▶ [TASK STATEMENT]:
Using the data that follows, return exactly the lines from the one that contains "ATOM 13 O O" through the one that contains "ATOM 45 C CA", ends included.

▶ [SUPPLIED DATA]:
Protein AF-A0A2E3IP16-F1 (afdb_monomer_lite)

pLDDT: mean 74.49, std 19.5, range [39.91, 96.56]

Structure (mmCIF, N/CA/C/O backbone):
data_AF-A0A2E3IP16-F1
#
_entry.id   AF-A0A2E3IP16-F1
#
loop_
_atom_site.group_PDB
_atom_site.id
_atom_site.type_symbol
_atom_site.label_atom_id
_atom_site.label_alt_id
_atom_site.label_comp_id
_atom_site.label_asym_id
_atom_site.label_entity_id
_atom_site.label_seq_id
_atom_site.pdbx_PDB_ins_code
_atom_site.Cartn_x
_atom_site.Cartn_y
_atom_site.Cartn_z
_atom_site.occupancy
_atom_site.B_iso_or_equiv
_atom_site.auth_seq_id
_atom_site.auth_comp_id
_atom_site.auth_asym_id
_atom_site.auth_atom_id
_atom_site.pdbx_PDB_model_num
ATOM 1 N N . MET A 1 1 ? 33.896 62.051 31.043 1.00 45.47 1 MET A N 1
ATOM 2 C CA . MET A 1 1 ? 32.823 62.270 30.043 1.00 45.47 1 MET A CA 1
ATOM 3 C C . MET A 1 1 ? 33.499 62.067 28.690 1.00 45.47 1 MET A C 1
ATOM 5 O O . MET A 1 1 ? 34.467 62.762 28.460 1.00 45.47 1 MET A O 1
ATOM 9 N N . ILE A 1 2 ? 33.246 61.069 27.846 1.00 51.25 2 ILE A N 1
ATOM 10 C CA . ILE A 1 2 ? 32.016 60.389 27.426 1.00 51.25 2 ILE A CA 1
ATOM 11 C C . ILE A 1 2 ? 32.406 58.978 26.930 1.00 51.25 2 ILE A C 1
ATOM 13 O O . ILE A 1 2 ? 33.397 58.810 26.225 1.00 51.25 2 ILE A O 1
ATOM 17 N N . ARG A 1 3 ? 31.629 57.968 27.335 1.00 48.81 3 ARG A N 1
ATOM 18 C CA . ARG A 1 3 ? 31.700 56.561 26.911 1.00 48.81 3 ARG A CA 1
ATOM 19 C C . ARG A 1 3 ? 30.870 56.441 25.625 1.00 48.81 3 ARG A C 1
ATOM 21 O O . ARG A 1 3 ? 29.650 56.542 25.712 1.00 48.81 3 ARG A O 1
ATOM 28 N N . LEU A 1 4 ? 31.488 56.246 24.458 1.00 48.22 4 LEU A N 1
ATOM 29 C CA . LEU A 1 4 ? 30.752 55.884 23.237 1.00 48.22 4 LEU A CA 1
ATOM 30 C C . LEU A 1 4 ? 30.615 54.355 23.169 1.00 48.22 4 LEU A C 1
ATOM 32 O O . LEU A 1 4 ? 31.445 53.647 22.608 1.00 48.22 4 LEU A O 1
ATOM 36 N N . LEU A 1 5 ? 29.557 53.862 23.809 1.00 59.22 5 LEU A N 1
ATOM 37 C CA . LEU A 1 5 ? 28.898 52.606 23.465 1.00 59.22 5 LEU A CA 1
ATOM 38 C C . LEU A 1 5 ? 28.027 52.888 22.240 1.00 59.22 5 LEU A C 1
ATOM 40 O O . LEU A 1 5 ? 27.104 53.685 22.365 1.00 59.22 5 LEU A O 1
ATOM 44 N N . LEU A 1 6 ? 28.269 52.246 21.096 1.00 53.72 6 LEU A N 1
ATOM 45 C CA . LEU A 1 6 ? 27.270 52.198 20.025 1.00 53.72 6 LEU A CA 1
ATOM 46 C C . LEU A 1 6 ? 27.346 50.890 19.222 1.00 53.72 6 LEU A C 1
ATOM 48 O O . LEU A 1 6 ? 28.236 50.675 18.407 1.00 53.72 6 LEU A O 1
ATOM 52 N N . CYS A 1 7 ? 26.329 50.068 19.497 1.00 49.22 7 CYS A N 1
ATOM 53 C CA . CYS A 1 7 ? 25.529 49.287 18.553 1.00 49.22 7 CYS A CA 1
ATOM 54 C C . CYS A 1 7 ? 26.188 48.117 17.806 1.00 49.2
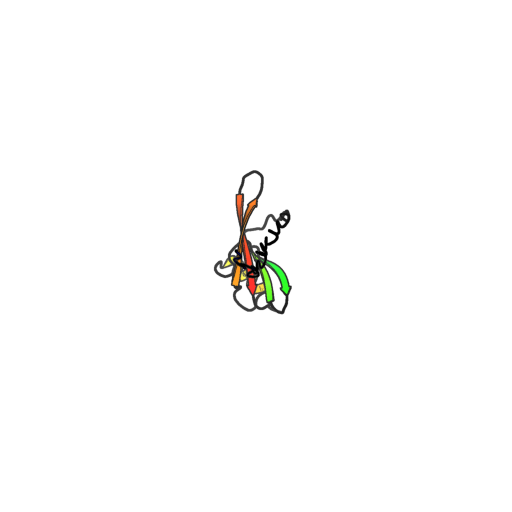2 7 CYS A C 1
ATOM 56 O O . CYS A 1 7 ? 26.507 48.203 16.624 1.00 49.22 7 CYS A O 1
ATOM 58 N N . LEU A 1 8 ? 26.209 46.955 18.475 1.00 56.12 8 LEU A N 1
ATOM 59 C CA . LEU A 1 8 ? 26.079 45.663 17.795 1.00 56.12 8 LEU A CA 1
ATOM 60 C C . LEU A 1 8 ? 24.716 45.598 17.075 1.00 56.12 8 LEU A C 1
ATOM 62 O O . LEU A 1 8 ? 23.693 45.837 17.726 1.00 56.
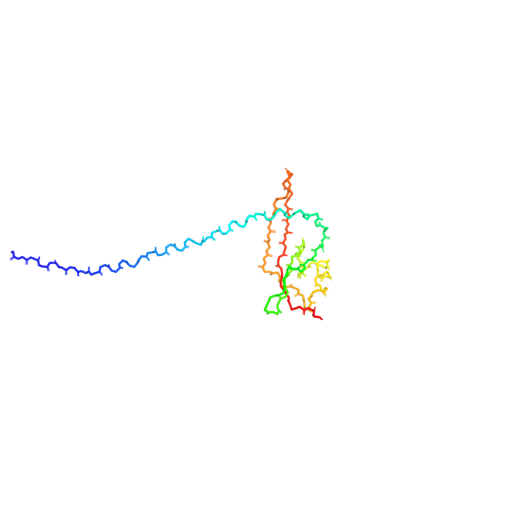12 8 LEU A O 1
ATOM 66 N N . PRO A 1 9 ? 24.650 45.208 15.790 1.00 54.06 9 PRO A N 1
ATOM 67 C CA . PRO A 1 9 ? 23.393 44.821 15.181 1.00 54.06 9 PRO A CA 1
ATOM 68 C C . PRO A 1 9 ? 23.061 43.408 15.670 1.00 54.06 9 PRO A C 1
ATOM 70 O O . PRO A 1 9 ? 23.666 42.419 15.258 1.00 54.06 9 PRO A O 1
ATOM 73 N N . LEU A 1 10 ? 22.102 43.324 16.591 1.00 53.59 10 LEU A N 1
ATOM 74 C CA . LEU A 1 10 ? 21.395 42.089 16.902 1.00 53.59 10 LEU A CA 1
ATOM 75 C C . LEU A 1 10 ? 20.700 41.612 15.622 1.00 53.59 10 LEU A C 1
ATOM 77 O O . LEU A 1 10 ? 19.641 42.109 15.245 1.00 53.59 10 LEU A O 1
ATOM 81 N N . LEU A 1 11 ? 21.327 40.645 14.957 1.00 55.78 11 LEU A N 1
ATOM 82 C CA . LEU A 1 11 ? 20.723 39.779 13.952 1.00 55.78 11 LEU A CA 1
ATOM 83 C C . LEU A 1 11 ? 19.621 38.948 14.623 1.00 55.78 11 LEU A C 1
ATOM 85 O O . LEU A 1 11 ? 19.797 37.775 14.941 1.00 55.78 11 LEU A O 1
ATOM 89 N N . ALA A 1 12 ? 18.475 39.577 14.862 1.00 55.03 12 ALA A N 1
ATOM 90 C CA . ALA A 1 12 ? 17.232 38.899 15.180 1.00 55.03 12 ALA A CA 1
ATOM 91 C C . ALA A 1 12 ? 16.667 38.319 13.878 1.00 55.03 12 ALA A C 1
ATOM 93 O O . ALA A 1 12 ? 15.739 38.863 13.281 1.00 55.03 12 ALA A O 1
ATOM 94 N N . PHE A 1 13 ? 17.265 37.225 13.400 1.00 48.38 13 PHE A N 1
ATOM 95 C CA . PHE A 1 13 ? 16.597 36.401 12.404 1.00 48.38 13 PHE A CA 1
ATOM 96 C C . PHE A 1 13 ? 15.422 35.713 13.088 1.00 48.38 13 PHE A C 1
ATOM 98 O O . PHE A 1 13 ? 15.583 34.887 13.985 1.00 48.38 13 PHE A O 1
ATOM 105 N N . ALA A 1 14 ? 14.239 36.159 12.677 1.00 52.81 14 ALA A N 1
ATOM 106 C CA . ALA A 1 14 ? 12.940 35.666 13.066 1.00 52.81 14 ALA A CA 1
ATOM 107 C C . ALA A 1 14 ? 12.926 34.134 13.136 1.00 52.81 14 ALA A C 1
ATOM 109 O O . ALA A 1 14 ? 13.226 33.448 12.157 1.00 52.81 14 ALA A O 1
ATOM 110 N N . ALA A 1 15 ? 12.533 33.610 14.296 1.00 50.12 15 ALA A N 1
ATOM 111 C CA . ALA A 1 15 ? 12.049 32.250 14.407 1.00 50.12 15 ALA A CA 1
ATOM 112 C C . ALA A 1 15 ? 10.810 32.143 13.510 1.00 50.12 15 ALA A C 1
ATOM 114 O O . ALA A 1 15 ? 9.718 32.585 13.861 1.00 50.12 15 ALA A O 1
ATOM 115 N N . CYS A 1 16 ? 11.005 31.621 12.302 1.00 52.09 16 CYS A N 1
ATOM 116 C CA . CYS A 1 16 ? 9.915 31.180 11.458 1.00 52.09 16 CYS A CA 1
ATOM 117 C C . CYS A 1 16 ? 9.359 29.922 12.130 1.00 52.09 16 CYS A C 1
ATOM 119 O O . CYS A 1 16 ? 9.846 28.814 11.902 1.00 52.09 16 CYS A O 1
ATOM 121 N N . GLU A 1 17 ? 8.400 30.102 13.041 1.00 46.38 17 GLU A N 1
ATOM 122 C CA . GLU A 1 17 ? 7.563 29.010 13.521 1.00 46.38 17 GLU A CA 1
ATOM 123 C C . GLU A 1 17 ? 6.792 28.486 12.316 1.00 46.38 17 GLU A C 1
ATOM 125 O O . GLU A 1 17 ? 5.734 28.986 11.935 1.00 46.38 17 GLU A O 1
ATOM 130 N N . PHE A 1 18 ? 7.373 27.478 11.674 1.00 49.62 18 PHE A N 1
ATOM 131 C CA . PHE A 1 18 ? 6.723 26.691 10.648 1.00 49.62 18 PHE A CA 1
ATOM 132 C C . PHE A 1 18 ? 5.655 25.845 11.348 1.00 49.62 18 PHE A C 1
ATOM 134 O O . PHE A 1 18 ? 5.825 24.647 11.576 1.00 49.62 18 PHE A O 1
ATOM 141 N N . SER A 1 19 ? 4.559 26.496 11.745 1.00 51.28 19 SER A N 1
ATOM 142 C CA . SER A 1 19 ? 3.312 25.834 12.093 1.00 51.28 19 SER A CA 1
ATOM 143 C C . SER A 1 19 ? 2.864 25.105 10.840 1.00 51.28 19 SER A C 1
ATOM 145 O O . SER A 1 19 ? 2.234 25.673 9.948 1.00 51.28 19 SER A O 1
ATOM 147 N N . ARG A 1 20 ? 3.285 23.840 10.733 1.00 56.16 20 ARG A N 1
ATOM 148 C CA . ARG A 1 20 ? 2.788 22.910 9.727 1.00 56.16 20 ARG A CA 1
ATOM 149 C C . ARG A 1 20 ? 1.266 23.006 9.795 1.00 56.16 20 ARG A C 1
ATOM 151 O O . ARG A 1 20 ? 0.732 22.830 10.892 1.00 56.16 20 ARG A O 1
ATOM 158 N N . PRO A 1 21 ? 0.559 23.296 8.692 1.00 48.81 21 PRO A N 1
ATOM 159 C CA . PRO A 1 21 ? -0.879 23.149 8.707 1.00 48.81 21 PRO A CA 1
ATOM 160 C C . PRO A 1 21 ? -1.137 21.685 9.042 1.00 48.81 21 PRO A C 1
ATOM 162 O O . PRO A 1 21 ? -0.830 20.791 8.253 1.00 48.81 21 PRO A O 1
ATOM 165 N N . THR A 1 22 ? -1.637 21.427 10.249 1.00 47.12 22 THR A N 1
ATOM 166 C CA . THR A 1 22 ? -2.257 20.150 10.562 1.00 47.12 22 THR A CA 1
ATOM 167 C C . THR A 1 22 ? -3.460 20.097 9.645 1.00 47.12 22 THR A C 1
ATOM 169 O O . THR A 1 22 ? -4.495 20.703 9.923 1.00 47.12 22 THR A O 1
ATOM 172 N N . ILE A 1 23 ? -3.284 19.468 8.483 1.00 50.47 23 ILE A N 1
ATOM 173 C CA . ILE A 1 23 ? -4.371 19.142 7.576 1.00 50.47 23 ILE A CA 1
ATOM 174 C C . ILE A 1 23 ? -5.242 18.175 8.375 1.00 50.47 23 ILE A C 1
ATOM 176 O O . ILE A 1 23 ? -5.025 16.967 8.377 1.00 50.47 23 ILE A O 1
ATOM 180 N N . MET A 1 24 ? -6.204 18.726 9.114 1.00 45.88 24 MET A N 1
ATOM 181 C CA . MET A 1 24 ? -7.383 18.006 9.559 1.00 45.88 24 MET A CA 1
ATOM 182 C C . MET A 1 24 ? -8.123 17.675 8.272 1.00 45.88 24 MET A C 1
ATOM 184 O O . MET A 1 24 ? -8.973 18.439 7.811 1.00 45.88 24 MET A O 1
ATOM 188 N N . ALA A 1 25 ? -7.710 16.588 7.620 1.00 48.75 25 ALA A N 1
ATOM 189 C CA . ALA A 1 25 ? -8.474 16.012 6.538 1.00 48.75 25 ALA A CA 1
ATOM 190 C C . ALA A 1 25 ? -9.871 15.807 7.117 1.00 48.75 25 ALA A C 1
ATOM 192 O O . ALA A 1 25 ? -10.031 15.055 8.081 1.00 48.75 25 ALA A O 1
ATOM 193 N N . ARG A 1 26 ? -10.861 16.558 6.607 1.00 45.97 26 ARG A N 1
ATOM 194 C CA . ARG A 1 26 ? -12.272 16.284 6.886 1.00 45.97 26 ARG A CA 1
ATOM 195 C C . ARG A 1 26 ? -12.424 14.800 6.652 1.00 45.97 26 ARG A C 1
ATOM 197 O O . ARG A 1 26 ? -12.221 14.383 5.516 1.00 45.97 26 ARG A O 1
ATOM 204 N N . SER A 1 27 ? -12.665 14.054 7.731 1.00 47.84 27 SER A N 1
ATOM 205 C CA . SER A 1 27 ? -12.873 12.614 7.698 1.00 47.84 27 SER A CA 1
ATOM 206 C C . SER A 1 27 ? -13.739 12.335 6.481 1.00 47.84 27 SER A C 1
ATOM 208 O O . SER A 1 27 ? -14.901 12.753 6.497 1.00 47.84 27 SER A O 1
ATOM 210 N N . PRO A 1 28 ? -13.217 11.725 5.402 1.00 42.53 28 PRO A N 1
ATOM 211 C CA . PRO A 1 28 ? -14.125 11.156 4.437 1.00 42.53 28 PRO A CA 1
ATOM 212 C C . PRO A 1 28 ? -14.991 10.215 5.270 1.00 42.53 28 PRO A C 1
ATOM 214 O O . PRO A 1 28 ? -14.468 9.370 5.999 1.00 42.53 28 PRO A O 1
ATOM 217 N N . GLU A 1 29 ? -16.306 10.431 5.291 1.00 41.03 29 GLU A N 1
ATOM 218 C CA . GLU A 1 29 ? -17.214 9.398 5.768 1.00 41.03 29 GLU A CA 1
ATOM 219 C C . GLU A 1 29 ? -17.065 8.257 4.769 1.00 41.03 29 GLU A C 1
ATOM 221 O O . GLU A 1 29 ? -17.754 8.166 3.754 1.00 41.03 29 GLU A O 1
ATOM 226 N N . ILE A 1 30 ? -16.066 7.418 5.031 1.00 43.94 30 ILE A N 1
ATOM 227 C CA . ILE A 1 30 ? -15.835 6.164 4.353 1.00 43.94 30 ILE A CA 1
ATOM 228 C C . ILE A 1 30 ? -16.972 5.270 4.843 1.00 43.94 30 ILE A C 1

▶ [RESULT FOR THIS EXERCISE]:
ATOM 13 O O . ILE A 1 2 ? 33.397 58.810 26.225 1.00 51.25 2 ILE A O 1
ATOM 17 N N . ARG A 1 3 ? 31.629 57.968 27.335 1.00 48.81 3 ARG A N 1
ATOM 18 C CA . ARG A 1 3 ? 31.700 56.561 26.911 1.00 48.81 3 ARG A CA 1
ATOM 19 C C . ARG A 1 3 ? 30.870 56.441 25.625 1.00 48.81 3 ARG A C 1
ATOM 21 O O . ARG A 1 3 ? 29.650 56.542 25.712 1.00 48.81 3 ARG A O 1
ATOM 28 N N . LEU A 1 4 ? 31.488 56.246 24.458 1.00 48.22 4 LEU A N 1
ATOM 29 C CA . LEU A 1 4 ? 30.752 55.884 23.237 1.00 48.22 4 LEU A CA 1
ATOM 30 C C . LEU A 1 4 ? 30.615 54.355 23.169 1.00 48.22 4 LEU A C 1
ATOM 32 O O . LEU A 1 4 ? 31.445 53.647 22.608 1.00 48.22 4 LEU A O 1
ATOM 36 N N . LEU A 1 5 ? 29.557 53.862 23.809 1.00 59.22 5 LEU A N 1
ATOM 37 C CA . LEU A 1 5 ? 28.898 52.606 23.465 1.00 59.22 5 LEU A CA 1
ATOM 38 C C . LEU A 1 5 ? 28.027 52.888 22.240 1.00 59.22 5 LEU A C 1
ATOM 40 O O . LEU A 1 5 ? 27.104 53.685 22.365 1.00 59.22 5 LEU A O 1
ATOM 44 N N . LEU A 1 6 ? 28.269 52.246 21.096 1.00 53.72 6 LEU A N 1
ATOM 45 C CA . LEU A 1 6 ? 27.270 52.198 20.025 1.00 53.72 6 LEU A CA 1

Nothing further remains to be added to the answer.